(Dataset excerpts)
::::
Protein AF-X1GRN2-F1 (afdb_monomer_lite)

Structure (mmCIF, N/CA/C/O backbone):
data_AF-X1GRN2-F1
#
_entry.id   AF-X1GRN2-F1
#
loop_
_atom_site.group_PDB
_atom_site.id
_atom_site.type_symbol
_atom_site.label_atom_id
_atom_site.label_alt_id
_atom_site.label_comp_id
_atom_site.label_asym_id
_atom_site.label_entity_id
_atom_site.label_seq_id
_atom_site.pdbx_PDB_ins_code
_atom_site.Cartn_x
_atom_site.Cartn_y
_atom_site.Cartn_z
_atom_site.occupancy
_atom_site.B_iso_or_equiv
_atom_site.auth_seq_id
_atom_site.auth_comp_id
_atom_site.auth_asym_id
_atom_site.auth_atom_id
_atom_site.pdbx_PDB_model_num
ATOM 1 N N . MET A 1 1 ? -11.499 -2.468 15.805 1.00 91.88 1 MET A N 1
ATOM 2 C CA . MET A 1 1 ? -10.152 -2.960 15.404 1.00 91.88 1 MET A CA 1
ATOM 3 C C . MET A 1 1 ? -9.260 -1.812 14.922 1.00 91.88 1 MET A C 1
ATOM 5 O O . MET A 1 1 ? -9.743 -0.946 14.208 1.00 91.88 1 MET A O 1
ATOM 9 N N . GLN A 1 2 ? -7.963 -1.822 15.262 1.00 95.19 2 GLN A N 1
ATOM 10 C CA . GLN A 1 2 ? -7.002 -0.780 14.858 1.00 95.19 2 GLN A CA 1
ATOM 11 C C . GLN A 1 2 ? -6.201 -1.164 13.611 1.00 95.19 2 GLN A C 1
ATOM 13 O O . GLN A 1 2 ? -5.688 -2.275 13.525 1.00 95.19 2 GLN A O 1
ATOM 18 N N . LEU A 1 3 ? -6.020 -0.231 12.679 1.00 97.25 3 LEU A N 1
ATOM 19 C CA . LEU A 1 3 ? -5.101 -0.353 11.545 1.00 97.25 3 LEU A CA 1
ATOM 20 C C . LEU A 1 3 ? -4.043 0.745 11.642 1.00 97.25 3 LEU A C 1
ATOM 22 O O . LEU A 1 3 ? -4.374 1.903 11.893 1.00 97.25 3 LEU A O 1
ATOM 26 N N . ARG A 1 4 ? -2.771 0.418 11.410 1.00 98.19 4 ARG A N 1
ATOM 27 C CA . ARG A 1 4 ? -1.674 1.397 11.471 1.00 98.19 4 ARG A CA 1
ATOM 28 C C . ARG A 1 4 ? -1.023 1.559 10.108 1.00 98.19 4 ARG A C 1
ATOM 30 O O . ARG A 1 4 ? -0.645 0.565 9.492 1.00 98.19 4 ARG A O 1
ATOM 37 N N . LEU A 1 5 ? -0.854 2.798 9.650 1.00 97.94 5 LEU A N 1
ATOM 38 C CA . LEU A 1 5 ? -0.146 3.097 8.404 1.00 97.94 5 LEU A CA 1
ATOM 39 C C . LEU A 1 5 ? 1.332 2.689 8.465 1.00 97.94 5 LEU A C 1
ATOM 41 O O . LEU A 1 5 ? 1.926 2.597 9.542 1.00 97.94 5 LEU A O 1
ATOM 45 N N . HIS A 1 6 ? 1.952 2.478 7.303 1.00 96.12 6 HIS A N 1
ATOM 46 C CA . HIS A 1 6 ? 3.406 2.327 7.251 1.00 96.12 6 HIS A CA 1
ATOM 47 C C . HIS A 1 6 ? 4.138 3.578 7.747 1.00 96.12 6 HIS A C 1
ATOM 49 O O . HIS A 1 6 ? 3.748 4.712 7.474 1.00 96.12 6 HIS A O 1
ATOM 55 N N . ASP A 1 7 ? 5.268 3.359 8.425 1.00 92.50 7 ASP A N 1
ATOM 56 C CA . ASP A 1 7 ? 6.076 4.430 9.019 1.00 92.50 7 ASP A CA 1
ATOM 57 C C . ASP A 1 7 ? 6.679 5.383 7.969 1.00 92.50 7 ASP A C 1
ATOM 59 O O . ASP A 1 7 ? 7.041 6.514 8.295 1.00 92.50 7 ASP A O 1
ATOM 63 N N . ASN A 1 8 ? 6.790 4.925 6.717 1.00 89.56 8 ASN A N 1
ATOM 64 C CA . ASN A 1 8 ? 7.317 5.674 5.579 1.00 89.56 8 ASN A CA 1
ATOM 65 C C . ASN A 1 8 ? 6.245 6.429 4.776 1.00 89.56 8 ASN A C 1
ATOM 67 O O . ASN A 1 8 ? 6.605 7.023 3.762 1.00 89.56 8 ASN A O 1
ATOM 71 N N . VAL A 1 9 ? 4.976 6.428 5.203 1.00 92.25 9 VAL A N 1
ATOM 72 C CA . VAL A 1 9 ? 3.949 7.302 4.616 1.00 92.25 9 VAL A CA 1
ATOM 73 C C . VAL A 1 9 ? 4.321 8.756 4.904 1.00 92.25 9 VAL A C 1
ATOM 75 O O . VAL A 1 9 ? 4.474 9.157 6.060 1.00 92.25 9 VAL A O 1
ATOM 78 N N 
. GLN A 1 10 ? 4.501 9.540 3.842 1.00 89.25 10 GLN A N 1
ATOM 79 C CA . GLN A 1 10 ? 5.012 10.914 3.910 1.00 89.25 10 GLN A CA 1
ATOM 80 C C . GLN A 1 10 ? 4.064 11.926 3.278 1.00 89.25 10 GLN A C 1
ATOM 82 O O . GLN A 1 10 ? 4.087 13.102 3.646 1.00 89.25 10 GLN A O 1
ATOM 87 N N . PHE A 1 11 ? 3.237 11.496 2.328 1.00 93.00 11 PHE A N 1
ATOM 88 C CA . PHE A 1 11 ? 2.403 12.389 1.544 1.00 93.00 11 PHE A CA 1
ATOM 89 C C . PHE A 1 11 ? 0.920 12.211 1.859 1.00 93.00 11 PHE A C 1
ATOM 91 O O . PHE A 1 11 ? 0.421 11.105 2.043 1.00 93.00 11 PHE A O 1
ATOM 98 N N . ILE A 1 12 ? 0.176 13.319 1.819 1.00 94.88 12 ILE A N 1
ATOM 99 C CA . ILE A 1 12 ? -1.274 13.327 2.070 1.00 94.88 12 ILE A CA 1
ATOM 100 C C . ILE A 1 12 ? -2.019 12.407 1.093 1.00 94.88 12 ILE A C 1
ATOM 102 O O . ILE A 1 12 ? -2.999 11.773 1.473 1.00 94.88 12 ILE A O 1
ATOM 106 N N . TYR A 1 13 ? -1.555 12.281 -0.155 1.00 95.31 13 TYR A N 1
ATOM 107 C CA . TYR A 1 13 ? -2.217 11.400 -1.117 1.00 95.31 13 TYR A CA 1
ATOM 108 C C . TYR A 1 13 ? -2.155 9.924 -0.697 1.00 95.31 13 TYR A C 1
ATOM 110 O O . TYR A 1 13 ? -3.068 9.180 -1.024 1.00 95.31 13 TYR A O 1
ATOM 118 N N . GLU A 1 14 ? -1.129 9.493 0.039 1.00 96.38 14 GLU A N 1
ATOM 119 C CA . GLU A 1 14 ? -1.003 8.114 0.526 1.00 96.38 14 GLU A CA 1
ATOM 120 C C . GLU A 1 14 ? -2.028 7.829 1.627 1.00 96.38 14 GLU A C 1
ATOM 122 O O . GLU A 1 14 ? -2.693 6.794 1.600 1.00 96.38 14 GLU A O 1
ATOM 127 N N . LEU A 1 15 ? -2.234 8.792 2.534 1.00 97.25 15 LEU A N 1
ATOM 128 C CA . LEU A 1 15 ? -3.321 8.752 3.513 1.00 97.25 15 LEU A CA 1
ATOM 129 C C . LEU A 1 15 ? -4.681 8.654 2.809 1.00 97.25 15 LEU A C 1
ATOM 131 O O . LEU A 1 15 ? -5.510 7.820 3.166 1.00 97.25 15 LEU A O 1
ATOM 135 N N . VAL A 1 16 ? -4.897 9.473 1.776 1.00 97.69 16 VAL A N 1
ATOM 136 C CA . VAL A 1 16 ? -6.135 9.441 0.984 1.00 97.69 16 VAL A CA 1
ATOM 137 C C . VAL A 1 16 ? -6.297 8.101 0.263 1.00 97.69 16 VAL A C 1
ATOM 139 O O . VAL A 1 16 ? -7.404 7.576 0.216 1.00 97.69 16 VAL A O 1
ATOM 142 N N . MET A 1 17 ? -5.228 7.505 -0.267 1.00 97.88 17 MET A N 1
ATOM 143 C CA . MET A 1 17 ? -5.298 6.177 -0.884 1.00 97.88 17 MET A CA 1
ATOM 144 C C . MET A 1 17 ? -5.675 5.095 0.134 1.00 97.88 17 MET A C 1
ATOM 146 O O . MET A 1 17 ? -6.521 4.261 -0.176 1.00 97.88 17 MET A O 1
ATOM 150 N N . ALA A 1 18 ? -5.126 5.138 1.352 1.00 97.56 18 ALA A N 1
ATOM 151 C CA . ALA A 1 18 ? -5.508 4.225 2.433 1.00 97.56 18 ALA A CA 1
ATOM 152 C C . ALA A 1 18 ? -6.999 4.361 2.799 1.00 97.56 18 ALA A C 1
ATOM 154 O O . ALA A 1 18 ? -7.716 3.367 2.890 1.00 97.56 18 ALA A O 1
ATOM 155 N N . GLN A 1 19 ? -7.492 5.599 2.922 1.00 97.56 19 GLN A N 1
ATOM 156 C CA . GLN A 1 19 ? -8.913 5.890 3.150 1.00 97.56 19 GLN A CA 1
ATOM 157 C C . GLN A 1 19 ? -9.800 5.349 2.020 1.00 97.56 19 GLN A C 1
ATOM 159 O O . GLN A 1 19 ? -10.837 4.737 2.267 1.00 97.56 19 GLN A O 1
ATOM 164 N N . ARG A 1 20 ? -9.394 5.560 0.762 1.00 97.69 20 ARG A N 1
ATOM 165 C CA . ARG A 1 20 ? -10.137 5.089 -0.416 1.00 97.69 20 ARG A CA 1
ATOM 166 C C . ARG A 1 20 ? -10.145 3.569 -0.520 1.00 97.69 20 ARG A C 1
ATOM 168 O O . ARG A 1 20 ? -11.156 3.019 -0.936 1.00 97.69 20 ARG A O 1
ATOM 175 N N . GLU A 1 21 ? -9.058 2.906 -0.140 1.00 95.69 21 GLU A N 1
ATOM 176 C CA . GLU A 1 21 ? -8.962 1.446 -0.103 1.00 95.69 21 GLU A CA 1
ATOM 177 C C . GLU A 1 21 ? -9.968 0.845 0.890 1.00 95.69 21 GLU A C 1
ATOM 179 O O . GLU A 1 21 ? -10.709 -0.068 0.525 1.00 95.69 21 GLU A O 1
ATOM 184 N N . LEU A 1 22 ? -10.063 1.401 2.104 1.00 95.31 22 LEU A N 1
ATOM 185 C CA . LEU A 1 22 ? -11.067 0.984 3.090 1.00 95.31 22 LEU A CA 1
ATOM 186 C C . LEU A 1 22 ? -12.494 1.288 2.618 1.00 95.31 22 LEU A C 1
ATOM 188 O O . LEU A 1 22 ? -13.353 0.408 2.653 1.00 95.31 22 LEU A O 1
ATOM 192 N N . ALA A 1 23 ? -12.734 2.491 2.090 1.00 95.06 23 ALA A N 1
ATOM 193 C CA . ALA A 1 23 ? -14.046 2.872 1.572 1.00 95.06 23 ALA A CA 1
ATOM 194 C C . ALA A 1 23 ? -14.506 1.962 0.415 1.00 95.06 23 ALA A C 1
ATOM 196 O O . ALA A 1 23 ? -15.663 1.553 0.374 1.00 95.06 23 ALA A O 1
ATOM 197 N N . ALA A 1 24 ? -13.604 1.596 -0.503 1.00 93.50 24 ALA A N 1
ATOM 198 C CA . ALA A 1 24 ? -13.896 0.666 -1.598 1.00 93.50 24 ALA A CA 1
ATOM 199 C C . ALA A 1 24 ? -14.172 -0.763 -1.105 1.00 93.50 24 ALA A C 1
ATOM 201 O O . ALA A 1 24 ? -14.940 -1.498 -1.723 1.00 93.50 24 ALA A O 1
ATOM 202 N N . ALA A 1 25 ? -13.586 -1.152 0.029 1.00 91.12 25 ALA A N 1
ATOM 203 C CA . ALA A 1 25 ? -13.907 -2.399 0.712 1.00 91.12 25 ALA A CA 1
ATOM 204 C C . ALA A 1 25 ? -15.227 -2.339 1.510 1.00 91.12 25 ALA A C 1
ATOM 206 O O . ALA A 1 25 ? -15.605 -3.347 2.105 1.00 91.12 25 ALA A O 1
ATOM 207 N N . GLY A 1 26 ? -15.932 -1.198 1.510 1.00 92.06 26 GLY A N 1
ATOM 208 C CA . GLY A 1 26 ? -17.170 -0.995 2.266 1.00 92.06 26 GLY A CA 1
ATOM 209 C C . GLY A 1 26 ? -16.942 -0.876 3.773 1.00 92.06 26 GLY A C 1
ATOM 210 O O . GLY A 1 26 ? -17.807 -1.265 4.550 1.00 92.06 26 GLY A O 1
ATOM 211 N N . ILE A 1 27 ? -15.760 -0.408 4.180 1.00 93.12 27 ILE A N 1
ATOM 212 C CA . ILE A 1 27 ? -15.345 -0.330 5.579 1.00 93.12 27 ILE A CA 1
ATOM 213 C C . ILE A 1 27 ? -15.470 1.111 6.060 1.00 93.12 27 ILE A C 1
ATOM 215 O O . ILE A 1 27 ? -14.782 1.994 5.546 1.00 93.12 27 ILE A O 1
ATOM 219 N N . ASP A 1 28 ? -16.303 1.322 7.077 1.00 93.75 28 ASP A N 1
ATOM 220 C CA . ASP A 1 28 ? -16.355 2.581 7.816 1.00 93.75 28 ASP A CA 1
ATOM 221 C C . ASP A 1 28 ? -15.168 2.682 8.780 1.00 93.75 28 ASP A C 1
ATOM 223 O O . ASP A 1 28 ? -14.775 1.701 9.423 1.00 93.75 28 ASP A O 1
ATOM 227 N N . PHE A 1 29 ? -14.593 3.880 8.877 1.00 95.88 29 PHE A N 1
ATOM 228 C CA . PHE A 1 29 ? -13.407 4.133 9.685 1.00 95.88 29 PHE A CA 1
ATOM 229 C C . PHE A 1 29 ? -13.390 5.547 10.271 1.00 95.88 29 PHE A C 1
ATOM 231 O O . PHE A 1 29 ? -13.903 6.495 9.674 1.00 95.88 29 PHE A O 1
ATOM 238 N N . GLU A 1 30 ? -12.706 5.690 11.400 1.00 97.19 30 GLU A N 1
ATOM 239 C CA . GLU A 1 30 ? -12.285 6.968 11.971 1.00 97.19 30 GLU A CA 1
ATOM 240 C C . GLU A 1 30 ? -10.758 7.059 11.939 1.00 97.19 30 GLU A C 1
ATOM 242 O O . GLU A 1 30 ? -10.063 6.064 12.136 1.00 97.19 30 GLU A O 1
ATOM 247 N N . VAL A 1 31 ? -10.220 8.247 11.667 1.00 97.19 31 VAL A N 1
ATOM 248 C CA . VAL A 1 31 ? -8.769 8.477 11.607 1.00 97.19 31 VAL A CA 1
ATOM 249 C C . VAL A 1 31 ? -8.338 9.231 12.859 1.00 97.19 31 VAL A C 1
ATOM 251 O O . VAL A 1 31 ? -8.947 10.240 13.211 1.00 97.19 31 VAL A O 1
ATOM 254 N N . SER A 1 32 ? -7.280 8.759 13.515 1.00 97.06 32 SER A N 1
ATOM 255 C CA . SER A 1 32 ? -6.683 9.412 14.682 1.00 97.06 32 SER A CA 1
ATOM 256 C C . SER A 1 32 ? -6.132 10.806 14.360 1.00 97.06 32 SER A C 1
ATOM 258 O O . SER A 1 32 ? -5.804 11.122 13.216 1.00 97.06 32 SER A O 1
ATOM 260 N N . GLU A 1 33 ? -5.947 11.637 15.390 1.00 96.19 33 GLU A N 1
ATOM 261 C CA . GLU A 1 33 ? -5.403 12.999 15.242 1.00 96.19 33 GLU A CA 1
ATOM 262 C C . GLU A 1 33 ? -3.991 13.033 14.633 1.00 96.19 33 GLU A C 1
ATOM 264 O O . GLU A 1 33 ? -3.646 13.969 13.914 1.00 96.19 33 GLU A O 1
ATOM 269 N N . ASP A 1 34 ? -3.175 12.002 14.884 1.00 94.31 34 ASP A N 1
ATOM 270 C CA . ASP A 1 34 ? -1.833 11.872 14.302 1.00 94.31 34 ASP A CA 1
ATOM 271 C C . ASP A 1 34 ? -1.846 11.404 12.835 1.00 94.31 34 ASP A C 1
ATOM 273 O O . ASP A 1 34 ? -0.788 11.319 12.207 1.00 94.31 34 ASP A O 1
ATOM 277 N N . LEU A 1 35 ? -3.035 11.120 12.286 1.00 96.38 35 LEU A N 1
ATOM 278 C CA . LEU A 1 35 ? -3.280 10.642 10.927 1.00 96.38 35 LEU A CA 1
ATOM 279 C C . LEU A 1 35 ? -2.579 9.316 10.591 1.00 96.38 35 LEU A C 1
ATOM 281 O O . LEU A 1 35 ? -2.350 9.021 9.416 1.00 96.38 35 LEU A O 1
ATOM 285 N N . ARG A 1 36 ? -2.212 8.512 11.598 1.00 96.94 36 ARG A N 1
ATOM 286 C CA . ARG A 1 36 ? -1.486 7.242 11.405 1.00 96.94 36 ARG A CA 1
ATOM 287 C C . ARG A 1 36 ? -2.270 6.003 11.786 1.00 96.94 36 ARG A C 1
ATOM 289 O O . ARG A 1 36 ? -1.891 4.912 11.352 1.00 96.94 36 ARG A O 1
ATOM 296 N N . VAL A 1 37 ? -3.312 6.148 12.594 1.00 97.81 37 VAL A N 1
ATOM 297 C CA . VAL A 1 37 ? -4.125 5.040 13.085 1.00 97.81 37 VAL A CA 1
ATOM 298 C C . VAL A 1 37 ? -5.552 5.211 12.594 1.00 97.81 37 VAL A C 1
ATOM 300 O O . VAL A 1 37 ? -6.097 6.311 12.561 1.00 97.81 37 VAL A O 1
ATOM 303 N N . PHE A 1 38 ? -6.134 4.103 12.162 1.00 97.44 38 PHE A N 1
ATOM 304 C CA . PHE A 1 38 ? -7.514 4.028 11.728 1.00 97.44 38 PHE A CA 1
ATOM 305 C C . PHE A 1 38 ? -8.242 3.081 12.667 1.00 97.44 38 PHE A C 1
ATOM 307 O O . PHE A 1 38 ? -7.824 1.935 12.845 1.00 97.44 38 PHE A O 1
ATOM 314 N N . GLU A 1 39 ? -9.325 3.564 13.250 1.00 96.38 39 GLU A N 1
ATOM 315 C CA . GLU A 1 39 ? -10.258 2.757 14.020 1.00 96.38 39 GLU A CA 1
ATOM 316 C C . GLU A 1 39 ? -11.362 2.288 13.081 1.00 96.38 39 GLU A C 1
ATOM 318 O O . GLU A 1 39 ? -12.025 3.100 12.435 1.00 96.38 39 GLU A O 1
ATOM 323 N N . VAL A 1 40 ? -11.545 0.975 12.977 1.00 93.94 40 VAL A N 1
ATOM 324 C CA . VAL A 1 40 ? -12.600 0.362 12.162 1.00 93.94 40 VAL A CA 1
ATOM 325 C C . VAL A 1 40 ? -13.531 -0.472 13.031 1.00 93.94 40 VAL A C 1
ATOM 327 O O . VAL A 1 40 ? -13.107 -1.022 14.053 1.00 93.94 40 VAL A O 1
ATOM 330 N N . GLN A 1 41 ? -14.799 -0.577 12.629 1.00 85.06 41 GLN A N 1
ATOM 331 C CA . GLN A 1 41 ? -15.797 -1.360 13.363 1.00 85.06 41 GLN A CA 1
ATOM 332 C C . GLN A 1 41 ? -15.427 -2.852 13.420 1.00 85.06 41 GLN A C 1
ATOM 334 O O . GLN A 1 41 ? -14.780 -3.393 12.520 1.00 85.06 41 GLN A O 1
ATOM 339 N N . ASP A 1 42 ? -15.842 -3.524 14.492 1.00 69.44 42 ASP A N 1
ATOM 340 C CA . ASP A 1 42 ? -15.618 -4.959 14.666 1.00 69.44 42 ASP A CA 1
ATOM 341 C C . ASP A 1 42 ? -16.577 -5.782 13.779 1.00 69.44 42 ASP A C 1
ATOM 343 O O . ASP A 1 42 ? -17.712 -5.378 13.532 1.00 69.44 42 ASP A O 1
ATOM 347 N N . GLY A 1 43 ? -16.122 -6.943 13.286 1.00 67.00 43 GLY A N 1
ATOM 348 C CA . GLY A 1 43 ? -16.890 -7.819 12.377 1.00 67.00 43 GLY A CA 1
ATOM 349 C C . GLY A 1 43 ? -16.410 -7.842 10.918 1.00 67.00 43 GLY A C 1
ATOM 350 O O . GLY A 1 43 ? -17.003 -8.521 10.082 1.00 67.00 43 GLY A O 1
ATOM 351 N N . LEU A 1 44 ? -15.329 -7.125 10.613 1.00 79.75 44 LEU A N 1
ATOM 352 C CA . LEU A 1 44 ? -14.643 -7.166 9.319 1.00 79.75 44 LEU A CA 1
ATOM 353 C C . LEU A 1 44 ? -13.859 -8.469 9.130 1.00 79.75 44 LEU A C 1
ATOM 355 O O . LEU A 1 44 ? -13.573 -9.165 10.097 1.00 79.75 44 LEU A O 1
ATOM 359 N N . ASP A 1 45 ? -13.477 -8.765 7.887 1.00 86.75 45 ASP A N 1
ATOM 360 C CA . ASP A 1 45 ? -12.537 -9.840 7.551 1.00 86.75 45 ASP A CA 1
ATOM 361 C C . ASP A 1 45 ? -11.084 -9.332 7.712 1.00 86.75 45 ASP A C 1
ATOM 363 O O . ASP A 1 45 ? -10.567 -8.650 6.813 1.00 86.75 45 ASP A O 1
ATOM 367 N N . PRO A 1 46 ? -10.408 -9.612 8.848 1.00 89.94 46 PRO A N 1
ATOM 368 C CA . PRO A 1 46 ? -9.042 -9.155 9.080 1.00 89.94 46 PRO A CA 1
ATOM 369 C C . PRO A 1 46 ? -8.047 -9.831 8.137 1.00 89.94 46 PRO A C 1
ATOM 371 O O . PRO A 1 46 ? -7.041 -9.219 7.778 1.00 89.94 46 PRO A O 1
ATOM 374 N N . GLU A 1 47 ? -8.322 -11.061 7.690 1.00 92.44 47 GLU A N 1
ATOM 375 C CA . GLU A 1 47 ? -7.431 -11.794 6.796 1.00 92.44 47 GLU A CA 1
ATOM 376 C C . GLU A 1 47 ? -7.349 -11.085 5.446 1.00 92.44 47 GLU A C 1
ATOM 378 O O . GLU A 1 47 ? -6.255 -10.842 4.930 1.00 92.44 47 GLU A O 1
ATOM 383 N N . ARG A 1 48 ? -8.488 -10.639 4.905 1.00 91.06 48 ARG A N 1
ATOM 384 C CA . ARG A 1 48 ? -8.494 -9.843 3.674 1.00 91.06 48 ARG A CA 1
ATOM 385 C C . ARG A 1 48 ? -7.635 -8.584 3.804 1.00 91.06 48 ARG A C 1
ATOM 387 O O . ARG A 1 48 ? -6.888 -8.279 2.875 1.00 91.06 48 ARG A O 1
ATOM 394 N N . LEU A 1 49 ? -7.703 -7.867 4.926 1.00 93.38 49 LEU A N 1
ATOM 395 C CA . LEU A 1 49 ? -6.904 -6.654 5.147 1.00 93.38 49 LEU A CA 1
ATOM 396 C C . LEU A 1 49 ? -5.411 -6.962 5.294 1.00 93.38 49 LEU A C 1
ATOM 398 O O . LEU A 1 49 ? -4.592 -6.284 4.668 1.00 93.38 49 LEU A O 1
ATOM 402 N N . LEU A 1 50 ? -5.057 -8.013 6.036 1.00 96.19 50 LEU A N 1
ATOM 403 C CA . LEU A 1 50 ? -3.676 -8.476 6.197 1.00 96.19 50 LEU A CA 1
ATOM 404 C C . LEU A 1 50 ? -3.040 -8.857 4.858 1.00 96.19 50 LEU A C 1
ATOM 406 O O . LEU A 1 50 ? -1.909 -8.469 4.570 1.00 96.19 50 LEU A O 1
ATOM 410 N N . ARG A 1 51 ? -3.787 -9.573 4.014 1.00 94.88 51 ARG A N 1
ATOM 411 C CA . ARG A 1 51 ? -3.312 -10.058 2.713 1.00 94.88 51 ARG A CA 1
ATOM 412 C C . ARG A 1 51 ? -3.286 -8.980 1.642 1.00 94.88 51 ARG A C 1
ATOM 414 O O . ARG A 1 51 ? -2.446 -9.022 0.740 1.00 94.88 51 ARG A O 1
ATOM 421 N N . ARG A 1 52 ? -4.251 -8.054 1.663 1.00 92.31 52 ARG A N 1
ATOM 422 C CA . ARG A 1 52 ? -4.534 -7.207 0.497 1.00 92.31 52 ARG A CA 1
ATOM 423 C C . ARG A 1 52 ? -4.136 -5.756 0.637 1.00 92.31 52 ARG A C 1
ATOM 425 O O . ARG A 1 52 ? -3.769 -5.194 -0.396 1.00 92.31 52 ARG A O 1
::::
Could you return exactly the stretch of the data above that starts at the line with "ATOM 387 O O" and ends at the line with "ATOM 422 C CA", both lines included?

ATOM 387 O O . ARG A 1 48 ? -6.888 -8.279 2.875 1.00 91.06 48 ARG A O 1
ATOM 394 N N . LEU A 1 49 ? -7.703 -7.867 4.926 1.00 93.38 49 LEU A N 1
ATOM 395 C CA . LEU A 1 49 ? -6.904 -6.654 5.147 1.00 93.38 49 LEU A CA 1
ATOM 396 C C . LEU A 1 49 ? -5.411 -6.962 5.294 1.00 93.38 49 LEU A C 1
ATOM 398 O O . LEU A 1 49 ? -4.592 -6.284 4.668 1.00 93.38 49 LEU A O 1
ATOM 402 N N . LEU A 1 50 ? -5.057 -8.013 6.036 1.00 96.19 50 LEU A N 1
ATOM 403 C CA . LEU A 1 50 ? -3.676 -8.476 6.197 1.00 96.19 50 LEU A CA 1
ATOM 404 C C . LEU A 1 50 ? -3.040 -8.857 4.858 1.00 96.19 50 LEU A C 1
ATOM 406 O O . LEU A 1 50 ? -1.909 -8.469 4.570 1.00 96.19 50 LEU A O 1
ATOM 410 N N . ARG A 1 51 ? -3.787 -9.573 4.014 1.00 94.88 51 ARG A N 1
ATOM 411 C CA . ARG A 1 51 ? -3.312 -10.058 2.713 1.00 94.88 51 ARG A CA 1
ATOM 412 C C . ARG A 1 51 ? -3.286 -8.980 1.642 1.00 94.88 51 ARG A C 1
ATOM 414 O O . ARG A 1 51 ? -2.446 -9.022 0.740 1.00 94.88 51 ARG A O 1
ATOM 421 N N . ARG A 1 52 ? -4.251 -8.054 1.663 1.00 92.31 52 ARG A N 1
ATOM 422 C CA . ARG A 1 52 ? -4.534 -7.207 0.497 1.00 92.31 52 ARG A CA 1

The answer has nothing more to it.